“姨奶奶放心,老奴已经派人去了。”
紫气东来院。
薛容礼冷白的俊脸在琉璃灯台的照耀下半阴半阳,异常瘆人。
由着匆忙赶回来的殷绮梅伺候着换了常服,净手漱口,摆饭布菜。这回,薛容礼没有让殷绮梅和他面对面坐着一起用晚膳,完全是让殷绮梅和红月、蜜儿、雁双、雁书一起伺候他。

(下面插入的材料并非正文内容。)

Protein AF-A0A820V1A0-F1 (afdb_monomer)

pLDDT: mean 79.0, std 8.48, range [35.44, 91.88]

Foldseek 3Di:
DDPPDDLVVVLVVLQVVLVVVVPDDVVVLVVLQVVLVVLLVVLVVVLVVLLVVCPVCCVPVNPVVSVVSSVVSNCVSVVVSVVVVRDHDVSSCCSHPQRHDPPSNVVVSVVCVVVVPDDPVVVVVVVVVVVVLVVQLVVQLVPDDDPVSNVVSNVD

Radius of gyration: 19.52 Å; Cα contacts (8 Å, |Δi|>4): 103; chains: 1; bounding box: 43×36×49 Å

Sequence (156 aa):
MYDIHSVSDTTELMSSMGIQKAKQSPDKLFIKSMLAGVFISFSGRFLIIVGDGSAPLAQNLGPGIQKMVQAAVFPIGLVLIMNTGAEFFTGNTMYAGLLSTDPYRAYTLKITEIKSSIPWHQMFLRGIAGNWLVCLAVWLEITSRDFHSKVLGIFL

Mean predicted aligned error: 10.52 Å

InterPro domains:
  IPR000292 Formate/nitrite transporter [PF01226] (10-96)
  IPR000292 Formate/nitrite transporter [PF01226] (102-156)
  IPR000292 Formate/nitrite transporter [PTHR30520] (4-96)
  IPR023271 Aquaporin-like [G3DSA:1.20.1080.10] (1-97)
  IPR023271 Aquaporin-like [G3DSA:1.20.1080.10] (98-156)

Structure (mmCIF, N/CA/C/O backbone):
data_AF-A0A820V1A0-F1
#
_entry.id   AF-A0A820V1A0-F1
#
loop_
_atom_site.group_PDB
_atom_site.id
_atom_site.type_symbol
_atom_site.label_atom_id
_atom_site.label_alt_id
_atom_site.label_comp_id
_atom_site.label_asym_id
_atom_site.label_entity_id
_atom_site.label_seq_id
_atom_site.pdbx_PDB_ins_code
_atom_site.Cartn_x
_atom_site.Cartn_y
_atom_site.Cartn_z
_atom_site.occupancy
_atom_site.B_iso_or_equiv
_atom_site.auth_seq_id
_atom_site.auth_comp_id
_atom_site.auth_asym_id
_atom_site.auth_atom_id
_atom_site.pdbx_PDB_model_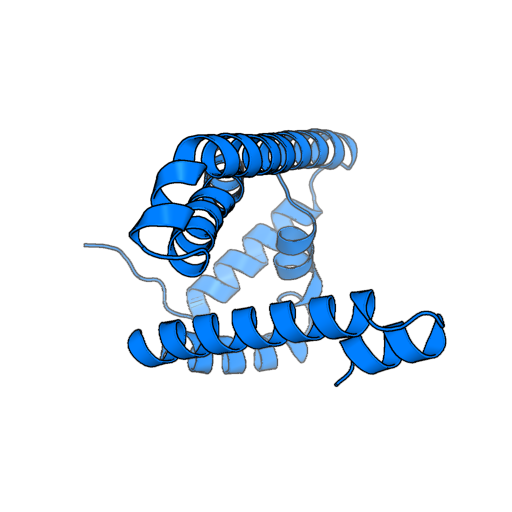num
ATOM 1 N N . MET A 1 1 ? 14.027 -11.235 20.098 1.00 35.44 1 MET A N 1
ATOM 2 C CA . MET A 1 1 ? 13.123 -12.323 19.675 1.00 35.44 1 MET A CA 1
ATOM 3 C C . MET A 1 1 ? 11.846 -11.618 19.246 1.00 35.44 1 MET A C 1
ATOM 5 O O . MET A 1 1 ? 11.285 -10.926 20.078 1.00 35.44 1 MET A O 1
ATOM 9 N N . TYR A 1 2 ? 11.513 -11.586 17.952 1.00 45.81 2 TYR A N 1
ATOM 10 C CA . TYR A 1 2 ? 10.276 -10.931 17.504 1.00 45.81 2 TYR A CA 1
ATOM 11 C C . TYR A 1 2 ? 9.099 -11.772 18.011 1.00 45.81 2 TYR A C 1
ATOM 13 O O . TYR A 1 2 ? 9.012 -12.941 17.641 1.00 45.81 2 TYR A O 1
ATOM 21 N N . ASP A 1 3 ? 8.242 -11.205 18.862 1.00 48.34 3 ASP A N 1
ATOM 22 C CA . ASP A 1 3 ? 6.959 -11.813 19.227 1.00 48.34 3 ASP A CA 1
ATOM 23 C C . ASP A 1 3 ? 6.056 -11.780 17.992 1.00 48.34 3 ASP A C 1
ATOM 25 O O . ASP A 1 3 ? 5.468 -10.757 17.639 1.00 48.34 3 ASP A O 1
ATOM 29 N N . ILE A 1 4 ? 6.018 -12.894 17.266 1.00 60.69 4 ILE A N 1
ATOM 30 C CA . ILE A 1 4 ? 5.112 -13.068 16.137 1.00 60.69 4 ILE A CA 1
ATOM 31 C C . ILE A 1 4 ? 3.775 -13.495 16.739 1.00 60.69 4 ILE A C 1
ATOM 33 O O . ILE A 1 4 ? 3.606 -14.651 17.123 1.00 60.69 4 ILE A O 1
ATOM 37 N N . HIS A 1 5 ? 2.843 -12.551 16.863 1.00 69.69 5 HIS A N 1
ATOM 38 C CA . HIS A 1 5 ? 1.481 -12.854 17.293 1.00 69.69 5 HIS A CA 1
ATOM 39 C C . HIS A 1 5 ? 0.853 -13.915 16.381 1.00 69.69 5 HIS A C 1
ATOM 41 O O . HIS A 1 5 ? 1.028 -13.887 15.159 1.00 69.69 5 HIS A O 1
ATOM 47 N N . SER A 1 6 ? 0.091 -14.838 16.975 1.00 77.50 6 SER A N 1
ATOM 48 C CA . SER A 1 6 ? -0.713 -15.792 16.211 1.00 77.50 6 SER A CA 1
ATOM 49 C C . SER A 1 6 ? -1.673 -15.044 15.276 1.00 77.50 6 SER A C 1
ATOM 51 O O . SER A 1 6 ? -2.044 -13.890 15.515 1.00 77.50 6 SER A O 1
ATOM 53 N N . VAL A 1 7 ? -2.096 -15.693 14.191 1.00 71.12 7 VAL A N 1
ATOM 54 C CA . VAL A 1 7 ? -3.027 -15.104 13.214 1.00 71.12 7 VAL A CA 1
ATOM 55 C C . VAL A 1 7 ? -4.358 -14.734 13.886 1.00 71.12 7 VAL A C 1
ATOM 57 O O . VAL A 1 7 ? -4.939 -13.698 13.559 1.00 71.12 7 VAL A O 1
ATOM 60 N N . SER A 1 8 ? -4.798 -15.523 14.873 1.00 70.88 8 SER A N 1
ATOM 61 C CA . SER A 1 8 ? -5.958 -15.223 15.726 1.00 70.88 8 SER A CA 1
ATOM 62 C C . SER A 1 8 ? -5.770 -13.919 16.500 1.00 70.88 8 SER A C 1
ATOM 64 O O . SER A 1 8 ? -6.580 -13.002 16.386 1.00 70.88 8 SER A O 1
ATOM 66 N N . ASP A 1 9 ? -4.652 -13.804 17.208 1.00 79.00 9 ASP A N 1
ATOM 67 C CA . ASP A 1 9 ? -4.375 -12.702 18.130 1.00 79.00 9 ASP A CA 1
ATOM 68 C C . ASP A 1 9 ? -4.156 -11.400 17.353 1.00 79.00 9 ASP A C 1
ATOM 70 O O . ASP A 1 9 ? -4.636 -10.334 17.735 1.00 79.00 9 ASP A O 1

雁双不过是夹了块有软骨的金丝排骨,薛容礼脸色阴沉的能下雨般吐出来,吓得雁双立即跪下:“大爷,奴婢错了。”然而薛容礼还是暴怒的把筷子摔到雁双的脸上:“没用的蠢东西!滚——”
用过饭后,殷绮梅端着一盏香茗奉给薛容礼。
薛容礼喝了半盏,脸色煞白透着暗青,显然只是忍着怒火,把杯子不轻不重的掼在桌上,声音突然上扬不悦的叱问:“进府前的规矩,你都学到狗肚子里去了?还是你根本就没长人心?”
殷绮梅跪下了,垂着眼,答道:“回大爷的话,妾正是因为谨遵规矩,才去大奶奶处侍疾,当初妾被大太太关在暗牢受伤挨饿之时,只有大奶奶派人暗中送了伤药和吃食给妾,妾身不敢忘记卑妾的规矩和恩人的恩情。”
“狗屁!你还敢欺瞒爷?!”薛容礼破口大骂,完全没了一派优雅高贵的国公爷风度,抓起茶盏狠狠砸向殷绮梅。
殷绮梅反射性一躲,茶盏在她脚边碎裂,“哐当噼啪——”碎瓷片和茶水溅在她白细绫裙摆上,刚好有一块瓷片崩到她脸侧,立刻划出一道小血口子。
薛容礼的瞳孔猛缩,闭眼,气的直喘,大吼:“带上来!”
金斗、铜坠儿拽着脸颊皮开肉绽高肿的春露进来,把她往前一推。
殷绮梅本来淡定平静的很,见到春露就要被推倒在那碎瓷片上,立刻拽抱过来自己这边,回头怒骂金斗铜坠儿:“你们还敢打人?!春露她犯了什么错?!”